I know of one municipality that does nothing except cruise with one almost 24/7. Makes sure they hit every box store and mall lot. And it IS used mainly for those local warrants.
Do they get these thru some Homeland Security grants?
If I recover a stolen Ford Mustang with one how do I get any money? If I arrest Billy Jo Bob on 14 robbery warrants, where do I get money? The idea behind them is to catch criminals and recover stolen vehicles. Therefore, bring a closure to cases. If everything police departments bought were bought to bring in money, you may as well shut every one down.
What's a good expenditure for a police department? Is simunitions good? How about a $20,000 computer that has codecs for all private security systems in them so one can decode the different formats out there?
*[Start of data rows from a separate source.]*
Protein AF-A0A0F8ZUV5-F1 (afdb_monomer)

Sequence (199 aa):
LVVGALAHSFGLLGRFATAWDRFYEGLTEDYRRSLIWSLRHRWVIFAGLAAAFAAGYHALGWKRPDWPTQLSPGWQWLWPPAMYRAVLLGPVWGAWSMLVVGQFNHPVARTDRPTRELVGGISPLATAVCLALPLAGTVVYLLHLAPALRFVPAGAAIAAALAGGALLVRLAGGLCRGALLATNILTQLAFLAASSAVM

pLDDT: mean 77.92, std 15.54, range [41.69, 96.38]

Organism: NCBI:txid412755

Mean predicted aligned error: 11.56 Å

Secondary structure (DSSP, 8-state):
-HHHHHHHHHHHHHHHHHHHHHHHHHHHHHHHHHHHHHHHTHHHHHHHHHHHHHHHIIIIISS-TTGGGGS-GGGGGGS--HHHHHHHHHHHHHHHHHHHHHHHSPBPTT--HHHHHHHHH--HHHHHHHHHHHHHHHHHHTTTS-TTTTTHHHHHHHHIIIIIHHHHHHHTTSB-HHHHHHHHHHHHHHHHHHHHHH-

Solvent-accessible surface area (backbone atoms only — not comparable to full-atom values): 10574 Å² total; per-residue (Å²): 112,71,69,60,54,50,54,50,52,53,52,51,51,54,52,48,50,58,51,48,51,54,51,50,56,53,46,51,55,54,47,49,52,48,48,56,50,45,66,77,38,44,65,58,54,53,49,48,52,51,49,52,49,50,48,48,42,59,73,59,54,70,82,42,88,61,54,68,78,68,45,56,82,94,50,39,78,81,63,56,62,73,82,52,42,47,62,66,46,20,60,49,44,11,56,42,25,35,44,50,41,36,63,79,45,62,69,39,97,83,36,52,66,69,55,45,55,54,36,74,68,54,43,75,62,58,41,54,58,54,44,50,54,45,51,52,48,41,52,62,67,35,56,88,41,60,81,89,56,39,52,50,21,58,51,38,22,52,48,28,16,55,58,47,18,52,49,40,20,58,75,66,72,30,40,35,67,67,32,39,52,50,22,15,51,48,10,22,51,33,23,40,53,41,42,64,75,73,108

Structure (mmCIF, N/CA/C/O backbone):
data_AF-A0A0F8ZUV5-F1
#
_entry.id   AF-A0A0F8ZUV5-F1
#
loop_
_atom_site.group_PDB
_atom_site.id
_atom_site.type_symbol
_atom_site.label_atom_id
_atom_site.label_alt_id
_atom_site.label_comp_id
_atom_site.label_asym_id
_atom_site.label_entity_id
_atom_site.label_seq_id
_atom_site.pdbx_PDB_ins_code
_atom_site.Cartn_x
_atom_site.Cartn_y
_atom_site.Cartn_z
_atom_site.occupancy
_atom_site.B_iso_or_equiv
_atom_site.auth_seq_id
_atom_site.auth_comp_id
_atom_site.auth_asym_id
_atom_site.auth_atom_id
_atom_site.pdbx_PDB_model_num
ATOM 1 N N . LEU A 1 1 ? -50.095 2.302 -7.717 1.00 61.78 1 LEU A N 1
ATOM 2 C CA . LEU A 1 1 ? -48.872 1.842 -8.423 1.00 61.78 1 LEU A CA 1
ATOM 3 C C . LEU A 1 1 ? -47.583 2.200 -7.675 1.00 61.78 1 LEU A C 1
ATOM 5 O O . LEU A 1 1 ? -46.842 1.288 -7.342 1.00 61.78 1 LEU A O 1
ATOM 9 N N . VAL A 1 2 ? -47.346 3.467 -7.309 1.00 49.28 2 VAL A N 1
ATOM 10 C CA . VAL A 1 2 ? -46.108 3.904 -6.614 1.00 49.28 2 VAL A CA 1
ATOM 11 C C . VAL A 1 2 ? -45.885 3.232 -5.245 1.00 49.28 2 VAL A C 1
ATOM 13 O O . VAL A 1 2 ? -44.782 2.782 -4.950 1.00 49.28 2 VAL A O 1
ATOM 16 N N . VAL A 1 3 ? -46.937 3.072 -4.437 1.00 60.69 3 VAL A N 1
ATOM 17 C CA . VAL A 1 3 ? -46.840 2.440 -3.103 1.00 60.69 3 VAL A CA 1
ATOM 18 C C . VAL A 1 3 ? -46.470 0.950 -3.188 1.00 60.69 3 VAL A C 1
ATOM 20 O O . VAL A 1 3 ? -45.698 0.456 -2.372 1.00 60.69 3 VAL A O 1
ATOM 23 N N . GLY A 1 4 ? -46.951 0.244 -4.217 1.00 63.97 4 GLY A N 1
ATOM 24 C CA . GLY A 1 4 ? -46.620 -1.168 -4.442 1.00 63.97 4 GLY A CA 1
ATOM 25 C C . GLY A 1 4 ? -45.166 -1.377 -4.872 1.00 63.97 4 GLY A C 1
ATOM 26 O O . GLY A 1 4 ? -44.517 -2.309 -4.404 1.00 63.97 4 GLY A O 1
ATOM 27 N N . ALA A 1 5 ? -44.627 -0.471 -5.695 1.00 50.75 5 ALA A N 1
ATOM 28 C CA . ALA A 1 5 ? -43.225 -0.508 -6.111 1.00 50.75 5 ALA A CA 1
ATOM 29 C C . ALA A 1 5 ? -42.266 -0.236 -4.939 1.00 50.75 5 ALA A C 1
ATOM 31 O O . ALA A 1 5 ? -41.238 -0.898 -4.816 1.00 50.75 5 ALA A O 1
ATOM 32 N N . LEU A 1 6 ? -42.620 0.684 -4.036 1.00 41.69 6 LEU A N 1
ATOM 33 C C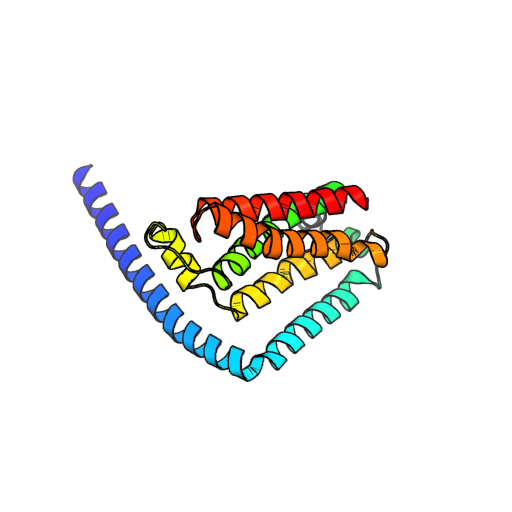A . LEU A 1 6 ? -41.825 0.958 -2.836 1.00 41.69 6 LEU A CA 1
ATOM 34 C C . LEU A 1 6 ? -41.834 -0.228 -1.867 1.00 41.69 6 LEU A C 1
ATOM 36 O O . LEU A 1 6 ? -40.770 -0.656 -1.425 1.00 41.69 6 LEU A O 1
ATOM 40 N N . ALA A 1 7 ? -43.002 -0.817 -1.595 1.00 63.69 7 ALA A N 1
ATOM 41 C CA . ALA A 1 7 ? -43.105 -1.987 -0.722 1.00 63.69 7 ALA A CA 1
ATOM 42 C C . ALA A 1 7 ? -42.295 -3.187 -1.251 1.00 63.69 7 ALA A C 1
ATOM 44 O O . ALA A 1 7 ? -41.646 -3.891 -0.477 1.00 63.69 7 ALA A O 1
ATOM 45 N N . HIS A 1 8 ? -42.273 -3.391 -2.572 1.00 66.19 8 HIS A N 1
ATOM 46 C CA . HIS A 1 8 ? -41.495 -4.462 -3.192 1.00 66.19 8 HIS A CA 1
ATOM 47 C C . HIS A 1 8 ? -39.978 -4.223 -3.088 1.00 66.19 8 HIS A C 1
ATOM 49 O O . HIS A 1 8 ? -39.232 -5.133 -2.725 1.00 66.19 8 HIS A O 1
ATOM 55 N N . SER A 1 9 ? -39.526 -2.985 -3.311 1.00 45.09 9 SER A N 1
ATOM 56 C CA . SER A 1 9 ? -38.116 -2.592 -3.179 1.00 45.09 9 SER A CA 1
ATOM 57 C C . SER A 1 9 ? -37.598 -2.709 -1.742 1.00 45.09 9 SER A C 1
ATOM 59 O O . SER A 1 9 ? -36.499 -3.218 -1.525 1.00 45.09 9 SER A O 1
ATOM 61 N N . PHE A 1 10 ? -38.400 -2.321 -0.742 1.00 52.72 10 PHE A N 1
ATOM 62 C CA . PHE A 1 10 ? -38.043 -2.507 0.670 1.00 52.72 10 PHE A CA 1
ATOM 63 C C . PHE A 1 10 ? -37.996 -3.989 1.069 1.00 52.72 10 PHE A C 1
ATOM 65 O O . PHE A 1 10 ? -37.108 -4.396 1.818 1.00 52.72 10 PHE A O 1
ATOM 72 N N . GLY A 1 11 ? -38.888 -4.819 0.518 1.00 68.44 11 GLY A N 1
ATOM 73 C CA . GLY A 1 11 ? -38.851 -6.270 0.712 1.00 68.44 11 GLY A CA 1
ATOM 74 C C . GLY A 1 11 ? -37.592 -6.927 0.132 1.00 68.44 11 GLY A C 1
ATOM 75 O O . GLY A 1 11 ? -37.010 -7.809 0.765 1.00 68.44 11 GLY A O 1
ATOM 76 N N . LEU A 1 12 ? -37.134 -6.477 -1.041 1.00 59.00 12 LEU A N 1
ATOM 77 C CA . LEU A 1 12 ? -35.890 -6.947 -1.663 1.00 59.00 12 LEU A CA 1
ATOM 78 C C . LEU A 1 12 ? -34.649 -6.512 -0.873 1.00 59.00 12 LEU A C 1
ATOM 80 O O . LEU A 1 12 ? -33.764 -7.333 -0.641 1.00 59.00 12 LEU A O 1
ATOM 84 N N . LEU A 1 13 ? -34.615 -5.267 -0.390 1.00 44.75 13 LEU A N 1
ATOM 85 C CA . LEU A 1 13 ? -33.535 -4.759 0.463 1.00 44.75 13 LEU A CA 1
ATOM 86 C C . LEU A 1 13 ? -33.440 -5.516 1.793 1.00 44.75 13 LEU A C 1
ATOM 88 O O . LEU A 1 13 ? -32.342 -5.876 2.211 1.00 44.75 13 LEU A O 1
ATOM 92 N N . GLY A 1 14 ? -34.575 -5.825 2.427 1.00 63.56 14 GLY A N 1
ATOM 93 C CA . GLY A 1 14 ? -34.598 -6.612 3.662 1.00 63.56 14 GLY A CA 1
ATOM 94 C C . GLY A 1 14 ? -34.069 -8.037 3.472 1.00 63.56 14 GLY A C 1
ATOM 95 O O . GLY A 1 14 ? -33.295 -8.526 4.296 1.00 63.56 14 GLY A O 1
ATOM 96 N N . ARG A 1 15 ? -34.428 -8.689 2.356 1.00 67.75 15 ARG A N 1
ATOM 97 C CA . ARG 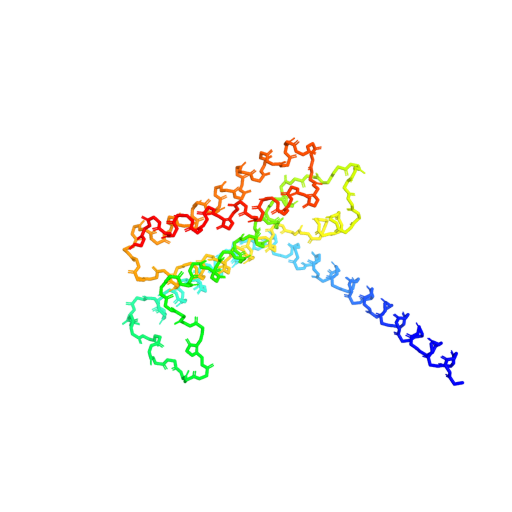A 1 15 ? -33.922 -10.028 1.999 1.00 67.75 15 ARG A CA 1
ATOM 98 C C . ARG A 1 15 ? -32.440 -10.013 1.631 1.00 67.75 15 ARG A C 1
ATOM 100 O O . ARG A 1 15 ? -31.725 -10.946 1.982 1.00 67.75 15 ARG A O 1
ATOM 107 N N . PHE A 1 16 ? -31.976 -8.959 0.962 1.00 55.34 16 PHE A N 1
ATOM 108 C CA . PHE A 1 16 ? -30.562 -8.777 0.650 1.00 55.34 16 PHE A CA 1
ATOM 109 C C . PHE A 1 16 ? -29.735 -8.567 1.922 1.00 55.34 16 PHE A C 1
ATOM 111 O O . PHE A 1 16 ? -28.727 -9.239 2.092 1.00 55.34 16 PHE A O 1
ATOM 118 N N . ALA A 1 17 ? -30.199 -7.732 2.857 1.00 47.03 17 ALA A N 1
ATOM 119 C CA . ALA A 1 17 ? -29.525 -7.504 4.136 1.00 47.03 17 ALA A CA 1
ATOM 120 C C . ALA A 1 17 ? -29.384 -8.797 4.961 1.00 47.03 17 ALA A C 1
ATOM 122 O O . ALA A 1 17 ? -28.300 -9.115 5.430 1.00 47.03 17 ALA A O 1
ATOM 123 N N . THR A 1 18 ? -30.439 -9.614 5.048 1.00 65.12 18 THR A N 1
ATOM 124 C CA . THR A 1 18 ? -30.373 -10.902 5.772 1.00 65.12 18 THR A CA 1
ATOM 125 C C . THR A 1 18 ? -29.560 -11.982 5.056 1.00 65.12 18 THR A C 1
ATOM 127 O O . THR A 1 18 ? -29.077 -12.912 5.705 1.00 65.12 18 THR A O 1
ATOM 130 N N . ALA A 1 19 ? -29.438 -11.923 3.728 1.00 58.03 19 ALA A N 1
ATOM 131 C CA . ALA A 1 19 ? -28.528 -12.788 2.977 1.00 58.03 19 ALA A CA 1
ATOM 132 C C . ALA A 1 19 ? -27.070 -12.338 3.151 1.00 58.03 19 ALA A C 1
ATOM 134 O O . ALA A 1 19 ? -26.179 -13.174 3.283 1.00 58.03 19 ALA A O 1
ATOM 135 N N . TRP A 1 20 ? -26.850 -11.025 3.205 1.00 45.56 20 TRP A N 1
ATOM 136 C CA . TRP A 1 20 ? -25.552 -10.404 3.426 1.00 45.56 20 TRP A CA 1
ATOM 137 C C . TRP A 1 20 ? -25.016 -10.680 4.832 1.00 45.56 20 TRP A C 1
ATOM 139 O O . TRP A 1 20 ? -23.877 -11.115 4.956 1.00 45.56 20 TRP A O 1
ATOM 149 N N . ASP A 1 21 ? -25.847 -10.547 5.870 1.00 53.47 21 ASP A N 1
ATOM 150 C CA . ASP A 1 21 ? -25.465 -10.859 7.254 1.00 53.47 21 ASP A CA 1
ATOM 151 C C . ASP A 1 21 ? -25.099 -12.339 7.422 1.00 53.47 21 ASP A C 1
ATOM 153 O O . ASP A 1 21 ? -24.063 -12.656 7.999 1.00 53.47 21 ASP A O 1
ATOM 157 N N . ARG A 1 22 ? -25.876 -13.260 6.832 1.00 62.28 22 ARG A N 1
ATOM 158 C CA . ARG A 1 22 ? -25.562 -14.702 6.863 1.00 62.28 22 ARG A CA 1
ATOM 159 C C . ARG A 1 22 ? -24.294 -15.059 6.088 1.00 62.28 22 ARG A C 1
ATOM 161 O O . ARG A 1 22 ? -23.550 -15.943 6.506 1.00 62.28 22 ARG A O 1
ATOM 168 N N . PHE A 1 23 ? -24.035 -14.383 4.971 1.00 54.09 23 PHE A N 1
ATOM 169 C CA . PHE A 1 23 ? -22.775 -14.515 4.240 1.00 54.09 23 PHE A CA 1
ATOM 170 C C . PHE A 1 23 ? -21.593 -14.012 5.081 1.00 54.09 23 PHE A C 1
ATOM 172 O O . PHE A 1 23 ? -20.553 -14.666 5.122 1.00 54.09 23 PHE A O 1
ATOM 179 N N . TYR A 1 24 ? -21.774 -12.902 5.801 1.00 45.88 24 TYR A N 1
ATOM 180 C CA . TYR A 1 24 ? -20.770 -12.341 6.702 1.00 45.88 24 TYR A CA 1
ATOM 181 C C . TYR A 1 24 ? -20.504 -13.237 7.922 1.00 45.88 24 TYR A C 1
ATOM 183 O O . TYR A 1 24 ? -19.344 -13.422 8.276 1.00 45.88 24 TYR A O 1
ATOM 191 N N . GLU A 1 25 ? -21.543 -13.835 8.518 1.00 52.06 25 GLU A N 1
ATOM 192 C CA . GLU A 1 25 ? -21.433 -14.808 9.618 1.00 52.06 25 GLU A CA 1
ATOM 193 C C . GLU A 1 25 ? -20.738 -16.111 9.190 1.00 52.06 25 GLU A C 1
ATOM 195 O O . GLU A 1 25 ? -19.915 -16.660 9.925 1.00 52.06 25 GLU A O 1
ATOM 200 N N . GLY A 1 26 ? -21.025 -16.603 7.980 1.00 56.38 26 GLY A N 1
ATOM 201 C CA . GLY A 1 26 ? -20.304 -17.741 7.402 1.00 56.38 26 GLY A CA 1
ATOM 202 C C . GLY A 1 26 ? -18.832 -17.412 7.147 1.00 56.38 26 GLY A C 1
ATOM 203 O O . GLY A 1 26 ? -17.942 -18.195 7.487 1.00 56.38 26 GLY A O 1
ATOM 204 N N . LEU A 1 27 ? -18.569 -16.208 6.628 1.00 46.94 27 LEU A N 1
ATOM 205 C CA . LEU A 1 27 ? -17.219 -15.687 6.448 1.00 46.94 27 LEU A CA 1
ATOM 206 C C . LEU A 1 27 ? -16.471 -15.576 7.771 1.00 46.94 27 LEU A C 1
ATOM 208 O O . LEU A 1 27 ? -15.306 -15.937 7.790 1.00 46.94 27 LEU A O 1
ATOM 212 N N . THR A 1 28 ? -17.076 -15.130 8.874 1.00 58.66 28 THR A N 1
ATOM 213 C CA . THR A 1 28 ? -16.360 -14.977 10.151 1.00 58.66 28 THR A CA 1
ATOM 214 C C . THR A 1 28 ? -15.889 -16.303 10.740 1.00 58.66 28 THR A C 1
ATOM 216 O O . THR A 1 28 ? -14.774 -16.340 11.261 1.00 58.66 28 THR A O 1
ATOM 219 N N . GLU A 1 29 ? -16.647 -17.399 10.632 1.00 57.56 29 GLU A N 1
ATOM 220 C CA . GLU A 1 29 ? -16.225 -18.692 11.198 1.00 57.56 29 GLU A CA 1
ATOM 221 C C . GLU A 1 29 ? -15.173 -19.403 10.326 1.00 57.56 29 GLU A C 1
ATOM 223 O O . GLU A 1 29 ? -14.204 -19.972 10.846 1.00 57.56 29 GLU A O 1
ATOM 228 N N . ASP A 1 30 ? -15.305 -19.319 8.999 1.00 51.25 30 ASP A N 1
ATOM 229 C CA . ASP A 1 30 ? -14.307 -19.836 8.053 1.00 51.25 30 ASP A CA 1
ATOM 230 C C . ASP A 1 30 ? -13.043 -18.966 8.022 1.00 51.25 30 ASP A C 1
ATOM 232 O O . ASP A 1 30 ? -11.923 -19.479 7.919 1.00 51.25 30 ASP A O 1
ATOM 236 N N . TYR A 1 31 ? -13.192 -17.654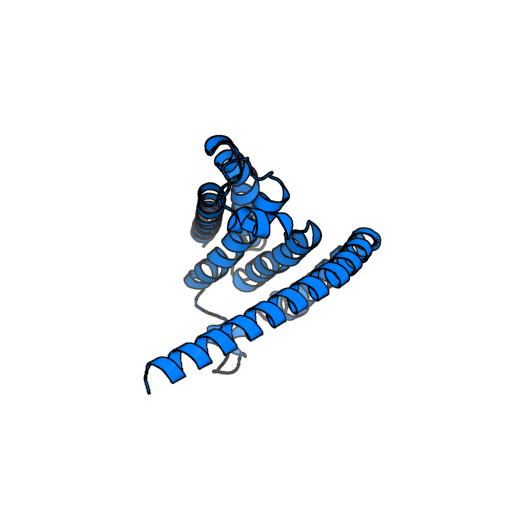 8.210 1.00 49.25 31 TYR A N 1
ATOM 237 C CA . TYR A 1 31 ? -12.089 -16.719 8.401 1.00 49.25 31 TYR A CA 1
ATOM 238 C C . TYR A 1 31 ? -11.387 -16.970 9.727 1.00 49.25 31 TYR A C 1
ATOM 240 O O . TYR A 1 31 ? -10.164 -17.010 9.748 1.00 49.25 31 TYR A O 1
ATOM 248 N N . ARG A 1 32 ? -12.110 -17.227 10.824 1.00 54.94 32 ARG A N 1
ATOM 249 C CA . ARG A 1 32 ? -11.517 -17.583 12.121 1.00 54.94 32 ARG A CA 1
ATOM 250 C C . ARG A 1 32 ? -10.725 -18.887 12.037 1.00 54.94 32 ARG A C 1
ATOM 252 O O . ARG A 1 32 ? -9.601 -18.947 12.539 1.00 54.94 32 ARG A O 1
ATOM 259 N N . ARG A 1 33 ? -11.262 -19.916 11.371 1.00 66.69 33 ARG A N 1
ATOM 260 C CA . ARG A 1 33 ? -10.545 -21.179 11.119 1.00 66.69 33 ARG A CA 1
ATOM 261 C C . ARG A 1 33 ? -9.327 -20.982 10.222 1.00 66.69 33 ARG A C 1
ATOM 263 O O . ARG A 1 33 ? -8.248 -21.466 10.569 1.00 66.69 33 ARG A O 1
ATOM 270 N N . SER A 1 34 ? -9.467 -20.223 9.136 1.00 55.53 34 SER A N 1
ATOM 271 C CA . SER A 1 34 ? -8.341 -19.856 8.271 1.00 55.53 34 SER A CA 1
ATOM 272 C C . SER A 1 34 ? -7.294 -19.065 9.043 1.00 55.53 34 SER A C 1
ATOM 274 O O . SER A 1 34 ? -6.114 -19.349 8.919 1.00 55.53 34 SER A O 1
ATOM 276 N N . LEU A 1 35 ? -7.697 -18.156 9.928 1.00 49.72 35 LEU A N 1
ATOM 277 C CA . LEU A 1 35 ? -6.799 -17.347 10.739 1.00 49.72 35 LEU A CA 1
ATOM 278 C C . LEU A 1 35 ? -5.994 -18.197 11.722 1.00 49.72 35 LEU A C 1
ATOM 280 O O . LEU A 1 35 ? -4.776 -18.060 11.789 1.00 49.72 35 LEU A O 1
ATOM 284 N N . ILE A 1 36 ? -6.646 -19.098 12.461 1.00 68.44 36 ILE A N 1
ATOM 285 C CA . ILE A 1 36 ? -5.970 -20.013 13.393 1.00 68.44 36 ILE A CA 1
ATOM 286 C C . ILE A 1 36 ? -4.998 -20.917 12.630 1.00 68.44 36 ILE A C 1
ATOM 288 O O . ILE A 1 36 ? -3.856 -21.109 13.056 1.00 68.44 36 ILE A O 1
ATOM 292 N N . TRP A 1 37 ? -5.423 -21.438 11.477 1.00 72.75 37 TRP A N 1
ATOM 293 C CA . TRP A 1 37 ? -4.569 -22.254 10.624 1.00 72.75 37 TRP A CA 1
ATOM 294 C C . TRP A 1 37 ? -3.371 -21.456 10.105 1.00 72.75 37 TRP A C 1
ATOM 296 O O . TRP A 1 37 ? -2.230 -21.887 10.249 1.00 72.75 37 TRP A O 1
ATOM 306 N N . SER A 1 38 ? -3.596 -20.262 9.575 1.00 48.31 38 SER A N 1
ATOM 307 C CA . SER A 1 38 ? -2.562 -19.397 9.025 1.00 48.31 38 SER A CA 1
ATOM 308 C C . SER A 1 38 ? -1.591 -18.866 10.074 1.00 48.31 38 SER A C 1
ATOM 310 O O . SER A 1 38 ? -0.404 -18.747 9.792 1.00 48.31 38 SER A O 1
ATOM 312 N N . LEU A 1 39 ? -2.050 -18.597 11.299 1.00 49.34 39 LEU A N 1
ATOM 313 C CA . LEU A 1 39 ? -1.184 -18.238 12.424 1.00 49.34 39 LEU A CA 1
ATOM 314 C C . LEU A 1 39 ? -0.300 -19.418 12.841 1.00 49.34 39 LEU A C 1
ATOM 316 O O . LEU A 1 39 ? 0.895 -19.238 13.087 1.00 49.34 39 LEU A O 1
ATOM 320 N N . ARG A 1 40 ? -0.855 -20.637 12.850 1.00 67.12 40 ARG A N 1
ATOM 321 C CA . ARG A 1 40 ? -0.105 -21.874 13.115 1.00 67.12 40 ARG A CA 1
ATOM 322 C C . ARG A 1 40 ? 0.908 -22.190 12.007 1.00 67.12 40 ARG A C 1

How about spending $15,000 on a goggle system that shows you fluids without using luminal? The goal of police is not to make money, some try to do that to maintain their budgets, but that's an entirely different topic. And what's wrong with a community paying an officer to sit on I-71 24/7/365 to write tickets? He can probably average 2-3 speeding tickets an hour. Were the people not speeding? Or should people just break laws, even minor traffic ones? Think the speed should be 100mph, petition the statehouse, don't get upset at police for enforcing it.
My department has two with at least one on the road 24/7. If you have it, they should be used. It's pointless to have it parked as at least once during a shift, even in the most rural area, it's going to get a hit on a warrant of some sort.